*Task*
Please repeat exactly the lines below from the one containing "ATOM 119 N N" down to the one containing "ATOM 126 C CA", both included, and nothing else.

(Saved entries)
=======

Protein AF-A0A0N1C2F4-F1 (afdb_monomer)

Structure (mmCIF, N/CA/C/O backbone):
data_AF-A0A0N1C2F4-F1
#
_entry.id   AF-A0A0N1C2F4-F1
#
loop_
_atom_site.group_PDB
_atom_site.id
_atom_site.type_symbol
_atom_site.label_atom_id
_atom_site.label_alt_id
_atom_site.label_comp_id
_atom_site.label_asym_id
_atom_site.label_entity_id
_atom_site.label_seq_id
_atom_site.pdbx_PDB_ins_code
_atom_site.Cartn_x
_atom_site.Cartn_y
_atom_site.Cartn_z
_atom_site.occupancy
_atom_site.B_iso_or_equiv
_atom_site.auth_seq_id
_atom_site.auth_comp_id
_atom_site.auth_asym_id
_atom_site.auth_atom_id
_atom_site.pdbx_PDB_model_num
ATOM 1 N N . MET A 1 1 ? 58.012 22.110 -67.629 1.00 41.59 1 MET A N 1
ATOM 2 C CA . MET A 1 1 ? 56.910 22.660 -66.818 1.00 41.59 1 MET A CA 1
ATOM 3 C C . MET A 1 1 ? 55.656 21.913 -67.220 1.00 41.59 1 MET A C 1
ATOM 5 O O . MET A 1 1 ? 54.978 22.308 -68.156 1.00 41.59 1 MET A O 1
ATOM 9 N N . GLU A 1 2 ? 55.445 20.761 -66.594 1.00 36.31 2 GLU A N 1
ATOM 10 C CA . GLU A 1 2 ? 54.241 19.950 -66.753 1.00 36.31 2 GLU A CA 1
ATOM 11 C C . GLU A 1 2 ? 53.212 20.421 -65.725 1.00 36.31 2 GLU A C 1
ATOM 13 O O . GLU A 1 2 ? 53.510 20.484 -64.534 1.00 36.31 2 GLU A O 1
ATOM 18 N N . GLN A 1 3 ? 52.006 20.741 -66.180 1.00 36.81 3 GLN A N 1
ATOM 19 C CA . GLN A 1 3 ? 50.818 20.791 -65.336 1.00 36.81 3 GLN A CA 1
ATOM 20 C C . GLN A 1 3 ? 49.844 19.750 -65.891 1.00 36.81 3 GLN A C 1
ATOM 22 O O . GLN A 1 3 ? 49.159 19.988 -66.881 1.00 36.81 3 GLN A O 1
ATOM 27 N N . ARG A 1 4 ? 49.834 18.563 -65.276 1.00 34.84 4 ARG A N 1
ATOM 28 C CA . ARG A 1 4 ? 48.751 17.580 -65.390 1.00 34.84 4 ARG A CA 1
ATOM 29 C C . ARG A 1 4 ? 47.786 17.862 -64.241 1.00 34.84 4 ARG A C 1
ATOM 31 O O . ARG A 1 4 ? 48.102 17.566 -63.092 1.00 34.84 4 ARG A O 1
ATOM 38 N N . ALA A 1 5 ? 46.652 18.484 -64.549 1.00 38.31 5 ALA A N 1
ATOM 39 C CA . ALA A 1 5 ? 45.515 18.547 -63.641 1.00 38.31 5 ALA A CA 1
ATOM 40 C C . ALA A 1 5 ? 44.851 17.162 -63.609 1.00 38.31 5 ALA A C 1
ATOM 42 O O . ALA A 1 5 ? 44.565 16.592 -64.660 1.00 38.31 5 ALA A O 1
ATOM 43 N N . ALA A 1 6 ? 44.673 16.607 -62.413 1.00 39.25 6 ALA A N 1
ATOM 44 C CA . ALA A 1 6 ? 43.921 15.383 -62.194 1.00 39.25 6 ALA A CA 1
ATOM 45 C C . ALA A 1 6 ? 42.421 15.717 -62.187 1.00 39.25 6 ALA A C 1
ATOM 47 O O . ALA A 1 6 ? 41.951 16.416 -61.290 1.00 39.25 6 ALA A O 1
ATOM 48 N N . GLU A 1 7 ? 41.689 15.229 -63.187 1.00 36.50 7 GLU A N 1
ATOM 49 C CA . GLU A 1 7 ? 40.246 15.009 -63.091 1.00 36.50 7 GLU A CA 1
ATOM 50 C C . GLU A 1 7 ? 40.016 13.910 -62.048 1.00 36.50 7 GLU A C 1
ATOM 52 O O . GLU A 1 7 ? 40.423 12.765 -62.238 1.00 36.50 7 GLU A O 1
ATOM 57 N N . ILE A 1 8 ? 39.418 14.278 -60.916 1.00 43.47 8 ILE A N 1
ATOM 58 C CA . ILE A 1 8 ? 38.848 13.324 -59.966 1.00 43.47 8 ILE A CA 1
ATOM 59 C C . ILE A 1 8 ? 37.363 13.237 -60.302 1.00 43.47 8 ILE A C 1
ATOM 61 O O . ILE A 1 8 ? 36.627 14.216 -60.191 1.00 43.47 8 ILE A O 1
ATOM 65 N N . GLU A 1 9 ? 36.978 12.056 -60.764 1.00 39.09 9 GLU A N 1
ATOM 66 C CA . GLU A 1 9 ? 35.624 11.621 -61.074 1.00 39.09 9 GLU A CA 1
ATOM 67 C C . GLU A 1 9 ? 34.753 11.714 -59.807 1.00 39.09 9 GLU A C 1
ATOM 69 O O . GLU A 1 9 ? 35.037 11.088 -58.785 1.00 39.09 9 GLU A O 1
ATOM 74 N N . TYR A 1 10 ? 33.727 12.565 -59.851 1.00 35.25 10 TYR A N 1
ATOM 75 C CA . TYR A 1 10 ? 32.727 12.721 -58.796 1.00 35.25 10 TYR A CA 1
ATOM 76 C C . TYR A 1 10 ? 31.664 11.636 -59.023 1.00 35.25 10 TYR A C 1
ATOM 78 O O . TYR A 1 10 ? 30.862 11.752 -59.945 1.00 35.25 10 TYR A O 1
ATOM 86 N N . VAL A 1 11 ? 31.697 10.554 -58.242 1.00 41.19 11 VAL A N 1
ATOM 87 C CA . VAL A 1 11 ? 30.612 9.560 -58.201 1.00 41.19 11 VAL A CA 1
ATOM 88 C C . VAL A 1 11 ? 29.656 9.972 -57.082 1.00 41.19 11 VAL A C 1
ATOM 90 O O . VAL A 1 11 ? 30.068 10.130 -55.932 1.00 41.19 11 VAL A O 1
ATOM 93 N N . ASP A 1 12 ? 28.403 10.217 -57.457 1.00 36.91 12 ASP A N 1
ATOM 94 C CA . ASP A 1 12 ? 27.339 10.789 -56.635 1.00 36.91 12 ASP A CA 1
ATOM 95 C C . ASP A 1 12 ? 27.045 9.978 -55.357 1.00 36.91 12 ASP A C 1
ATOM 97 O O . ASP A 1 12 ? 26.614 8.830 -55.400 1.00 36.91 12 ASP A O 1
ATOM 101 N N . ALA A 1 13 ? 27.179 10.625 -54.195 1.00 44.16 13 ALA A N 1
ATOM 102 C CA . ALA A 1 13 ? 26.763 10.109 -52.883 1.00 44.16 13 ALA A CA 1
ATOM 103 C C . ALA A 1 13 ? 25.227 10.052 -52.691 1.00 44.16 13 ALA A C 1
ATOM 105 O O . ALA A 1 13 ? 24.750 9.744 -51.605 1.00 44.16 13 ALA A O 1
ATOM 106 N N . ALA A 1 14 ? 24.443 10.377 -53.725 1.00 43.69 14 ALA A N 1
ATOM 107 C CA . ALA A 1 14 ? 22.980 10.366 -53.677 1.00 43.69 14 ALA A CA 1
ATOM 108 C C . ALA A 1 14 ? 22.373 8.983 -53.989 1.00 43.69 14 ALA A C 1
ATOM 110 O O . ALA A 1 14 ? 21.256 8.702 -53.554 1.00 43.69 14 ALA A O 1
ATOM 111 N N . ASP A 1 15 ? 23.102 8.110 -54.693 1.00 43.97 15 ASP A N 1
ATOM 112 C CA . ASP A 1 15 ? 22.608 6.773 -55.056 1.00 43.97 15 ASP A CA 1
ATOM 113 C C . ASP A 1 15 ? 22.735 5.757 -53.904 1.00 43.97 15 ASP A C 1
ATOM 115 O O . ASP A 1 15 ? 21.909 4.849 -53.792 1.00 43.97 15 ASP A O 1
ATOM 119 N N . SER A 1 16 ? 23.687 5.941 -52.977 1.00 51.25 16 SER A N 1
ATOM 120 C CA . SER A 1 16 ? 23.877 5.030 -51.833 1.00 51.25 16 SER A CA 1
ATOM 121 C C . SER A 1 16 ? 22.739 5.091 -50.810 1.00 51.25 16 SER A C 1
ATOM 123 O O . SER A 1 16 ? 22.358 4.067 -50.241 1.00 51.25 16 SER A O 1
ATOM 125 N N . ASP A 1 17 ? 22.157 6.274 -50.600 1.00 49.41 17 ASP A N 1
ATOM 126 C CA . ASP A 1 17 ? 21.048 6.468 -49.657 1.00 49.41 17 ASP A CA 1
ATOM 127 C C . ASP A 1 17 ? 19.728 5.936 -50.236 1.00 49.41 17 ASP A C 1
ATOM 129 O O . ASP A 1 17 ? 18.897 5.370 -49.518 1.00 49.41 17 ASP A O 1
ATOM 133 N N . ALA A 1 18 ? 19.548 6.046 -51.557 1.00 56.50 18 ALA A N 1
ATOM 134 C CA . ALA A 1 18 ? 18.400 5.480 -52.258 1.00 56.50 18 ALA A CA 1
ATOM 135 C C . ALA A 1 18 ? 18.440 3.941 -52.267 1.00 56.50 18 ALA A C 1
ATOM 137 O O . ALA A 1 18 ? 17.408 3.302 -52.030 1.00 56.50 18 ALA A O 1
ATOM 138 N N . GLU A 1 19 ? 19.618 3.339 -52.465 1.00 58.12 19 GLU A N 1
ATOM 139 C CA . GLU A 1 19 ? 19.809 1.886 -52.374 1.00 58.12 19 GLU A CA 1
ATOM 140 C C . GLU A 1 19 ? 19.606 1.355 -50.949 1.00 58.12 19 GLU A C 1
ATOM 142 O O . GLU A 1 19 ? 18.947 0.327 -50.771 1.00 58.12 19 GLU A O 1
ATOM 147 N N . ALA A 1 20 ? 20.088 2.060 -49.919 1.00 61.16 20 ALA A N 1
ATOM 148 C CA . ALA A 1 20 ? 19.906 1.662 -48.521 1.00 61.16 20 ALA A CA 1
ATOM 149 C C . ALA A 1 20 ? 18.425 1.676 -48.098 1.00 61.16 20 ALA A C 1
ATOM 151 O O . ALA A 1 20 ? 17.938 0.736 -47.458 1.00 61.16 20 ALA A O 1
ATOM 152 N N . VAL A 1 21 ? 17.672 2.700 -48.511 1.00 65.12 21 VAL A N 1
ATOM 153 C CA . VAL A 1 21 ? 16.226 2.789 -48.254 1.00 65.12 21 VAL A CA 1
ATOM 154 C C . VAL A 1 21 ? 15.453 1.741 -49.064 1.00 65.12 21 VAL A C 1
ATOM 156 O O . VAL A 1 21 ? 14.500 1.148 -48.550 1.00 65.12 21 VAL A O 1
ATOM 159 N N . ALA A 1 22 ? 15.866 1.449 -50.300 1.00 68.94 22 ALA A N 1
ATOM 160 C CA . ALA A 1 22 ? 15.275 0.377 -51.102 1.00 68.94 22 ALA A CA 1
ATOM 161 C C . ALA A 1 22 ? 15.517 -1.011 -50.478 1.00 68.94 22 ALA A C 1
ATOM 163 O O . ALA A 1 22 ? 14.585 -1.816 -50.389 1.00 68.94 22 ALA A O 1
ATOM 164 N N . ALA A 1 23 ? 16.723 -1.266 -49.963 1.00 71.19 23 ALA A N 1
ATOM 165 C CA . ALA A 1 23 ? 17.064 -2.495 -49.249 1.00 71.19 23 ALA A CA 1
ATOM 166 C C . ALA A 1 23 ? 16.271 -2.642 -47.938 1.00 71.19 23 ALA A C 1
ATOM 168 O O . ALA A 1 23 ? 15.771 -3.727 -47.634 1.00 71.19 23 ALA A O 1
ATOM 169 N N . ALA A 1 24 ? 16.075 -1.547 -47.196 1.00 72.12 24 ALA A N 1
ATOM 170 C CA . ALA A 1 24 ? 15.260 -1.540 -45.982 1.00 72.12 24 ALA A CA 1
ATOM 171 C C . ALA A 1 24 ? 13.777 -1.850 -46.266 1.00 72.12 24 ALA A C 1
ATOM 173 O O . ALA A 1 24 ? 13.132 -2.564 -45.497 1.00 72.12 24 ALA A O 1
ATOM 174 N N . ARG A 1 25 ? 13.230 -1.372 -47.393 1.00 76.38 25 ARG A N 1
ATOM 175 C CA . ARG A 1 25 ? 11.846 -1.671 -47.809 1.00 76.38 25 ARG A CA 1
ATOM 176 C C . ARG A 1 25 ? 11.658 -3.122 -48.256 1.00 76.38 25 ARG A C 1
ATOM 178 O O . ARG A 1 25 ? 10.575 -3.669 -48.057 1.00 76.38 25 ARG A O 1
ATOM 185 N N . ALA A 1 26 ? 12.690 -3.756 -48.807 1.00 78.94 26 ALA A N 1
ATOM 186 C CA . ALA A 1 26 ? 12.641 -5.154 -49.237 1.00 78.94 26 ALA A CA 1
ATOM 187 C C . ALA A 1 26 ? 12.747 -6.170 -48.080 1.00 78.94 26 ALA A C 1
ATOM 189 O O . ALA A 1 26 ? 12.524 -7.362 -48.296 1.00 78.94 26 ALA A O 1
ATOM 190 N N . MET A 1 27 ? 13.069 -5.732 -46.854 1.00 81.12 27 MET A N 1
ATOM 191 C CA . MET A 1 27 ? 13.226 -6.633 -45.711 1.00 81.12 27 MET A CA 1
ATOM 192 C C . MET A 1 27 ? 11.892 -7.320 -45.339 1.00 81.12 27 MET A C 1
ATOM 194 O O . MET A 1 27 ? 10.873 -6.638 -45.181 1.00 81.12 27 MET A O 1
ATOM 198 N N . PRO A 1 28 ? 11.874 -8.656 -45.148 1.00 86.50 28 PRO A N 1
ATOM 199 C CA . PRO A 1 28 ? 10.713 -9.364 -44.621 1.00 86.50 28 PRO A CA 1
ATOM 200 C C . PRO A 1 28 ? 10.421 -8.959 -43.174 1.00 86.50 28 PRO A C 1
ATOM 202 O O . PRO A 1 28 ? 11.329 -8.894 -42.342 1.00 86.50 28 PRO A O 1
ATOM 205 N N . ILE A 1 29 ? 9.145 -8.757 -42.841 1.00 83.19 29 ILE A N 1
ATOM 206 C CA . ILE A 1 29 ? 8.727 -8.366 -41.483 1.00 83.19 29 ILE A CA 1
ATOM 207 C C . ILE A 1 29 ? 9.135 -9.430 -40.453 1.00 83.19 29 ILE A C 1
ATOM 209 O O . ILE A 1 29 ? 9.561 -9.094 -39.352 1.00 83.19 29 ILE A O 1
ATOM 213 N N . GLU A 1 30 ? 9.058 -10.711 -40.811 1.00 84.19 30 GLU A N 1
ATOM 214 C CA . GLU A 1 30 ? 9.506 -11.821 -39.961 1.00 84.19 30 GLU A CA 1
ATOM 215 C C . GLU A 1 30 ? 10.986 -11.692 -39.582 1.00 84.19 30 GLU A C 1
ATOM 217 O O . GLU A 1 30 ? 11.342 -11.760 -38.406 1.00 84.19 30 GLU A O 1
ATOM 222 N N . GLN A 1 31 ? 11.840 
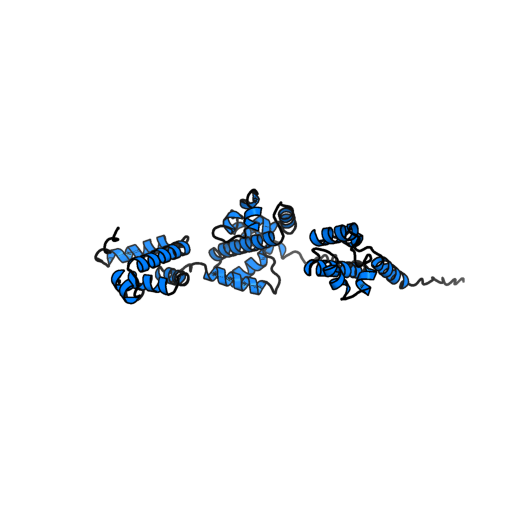-11.437 -40.574 1.00 82.00 31 GLN A N 1
ATOM 223 C CA . GLN A 1 31 ? 13.275 -11.289 -40.373 1.00 82.00 31 GLN A CA 1
ATOM 224 C C . GLN A 1 31 ? 13.591 -10.060 -39.515 1.00 82.00 31 GLN A C 1
ATOM 226 O O . GLN A 1 31 ? 14.420 -10.134 -38.609 1.00 82.00 31 GLN A O 1
ATOM 231 N N . LEU A 1 32 ? 12.877 -8.958 -39.743 1.00 83.12 32 LEU A N 1
ATOM 232 C CA . LEU A 1 32 ? 13.005 -7.738 -38.956 1.00 83.12 32 LEU A CA 1
ATOM 233 C C . LEU A 1 32 ? 12.648 -7.972 -37.473 1.00 83.12 32 LEU A C 1
ATOM 235 O O . LEU A 1 32 ? 13.344 -7.494 -36.576 1.00 83.12 32 LEU A O 1
ATOM 239 N N . VAL A 1 33 ? 11.589 -8.737 -37.199 1.00 83.44 33 VAL A N 1
ATOM 240 C CA . VAL A 1 33 ? 11.155 -9.069 -35.832 1.00 83.44 33 VAL A CA 1
ATOM 241 C C . VAL A 1 33 ? 12.066 -10.106 -35.165 1.00 83.44 33 VAL A C 1
ATOM 243 O O . VAL A 1 33 ? 12.258 -10.053 -33.950 1.00 83.44 33 VAL A O 1
ATOM 246 N N . ALA A 1 34 ? 12.673 -11.013 -35.931 1.00 80.25 34 ALA A N 1
ATOM 247 C CA . ALA A 1 34 ? 13.644 -11.976 -35.415 1.00 80.25 34 ALA A CA 1
ATOM 248 C C . ALA A 1 34 ? 14.981 -11.322 -35.017 1.00 80.25 34 ALA A C 1
ATOM 250 O O . ALA A 1 34 ? 15.619 -11.762 -34.061 1.00 80.25 34 ALA A O 1
ATOM 251 N N . GLN A 1 35 ? 15.397 -10.267 -35.726 1.00 79.62 35 GLN A N 1
ATOM 252 C CA . GLN A 1 35 ? 16.672 -9.572 -35.502 1.00 79.62 35 GLN A CA 1
ATOM 253 C C . GLN A 1 35 ? 16.642 -8.540 -34.362 1.00 79.62 35 GLN A C 1
ATOM 255 O O . GLN A 1 35 ? 17.698 -8.072 -33.944 1.00 79.62 35 GLN A O 1
ATOM 260 N N . ASN A 1 36 ? 15.461 -8.189 -33.846 1.00 79.50 36 ASN A N 1
ATOM 261 C CA . ASN A 1 36 ? 15.288 -7.154 -32.826 1.00 79.50 36 ASN A CA 1
ATOM 262 C C . ASN A 1 36 ? 14.695 -7.718 -31.524 1.00 79.50 36 ASN A C 1
ATOM 264 O O . ASN A 1 36 ? 13.939 -8.696 -31.521 1.00 79.50 36 ASN A O 1
ATOM 268 N N . ASP A 1 37 ? 15.020 -7.082 -30.394 1.00 73.94 37 ASP A N 1
ATOM 269 C CA . ASP A 1 37 ? 14.434 -7.444 -29.102 1.00 73.94 37 ASP A CA 1
ATOM 270 C C . ASP A 1 37 ? 12.990 -6.931 -29.009 1.00 73.94 37 ASP A C 1
ATOM 272 O O . ASP A 1 37 ? 12.725 -5.752 -28.776 1.00 73.94 37 ASP A O 1
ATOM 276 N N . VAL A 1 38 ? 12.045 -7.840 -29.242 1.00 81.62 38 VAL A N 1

=======

*Completed exercise*
ATOM 119 N N . SER A 1 16 ? 23.687 5.941 -52.977 1.00 51.25 16 SER A N 1
ATOM 120 C CA . SER A 1 16 ? 23.877 5.030 -51.833 1.00 51.25 16 SER A CA 1
ATOM 121 C C . SER A 1 16 ? 22.739 5.091 -50.810 1.00 51.25 16 SER A C 1
ATOM 123 O O . SER A 1 16 ? 22.358 4.067 -50.241 1.00 51.25 16 SER A O 1
ATOM 125 N N . ASP A 1 17 ? 22.157 6.274 -50.600 1.00 49.41 17 ASP A N 1
ATOM 126 C CA . ASP A 1 17 ? 21.048 6.468 -49.657 1.00 49.41 17 ASP A CA 1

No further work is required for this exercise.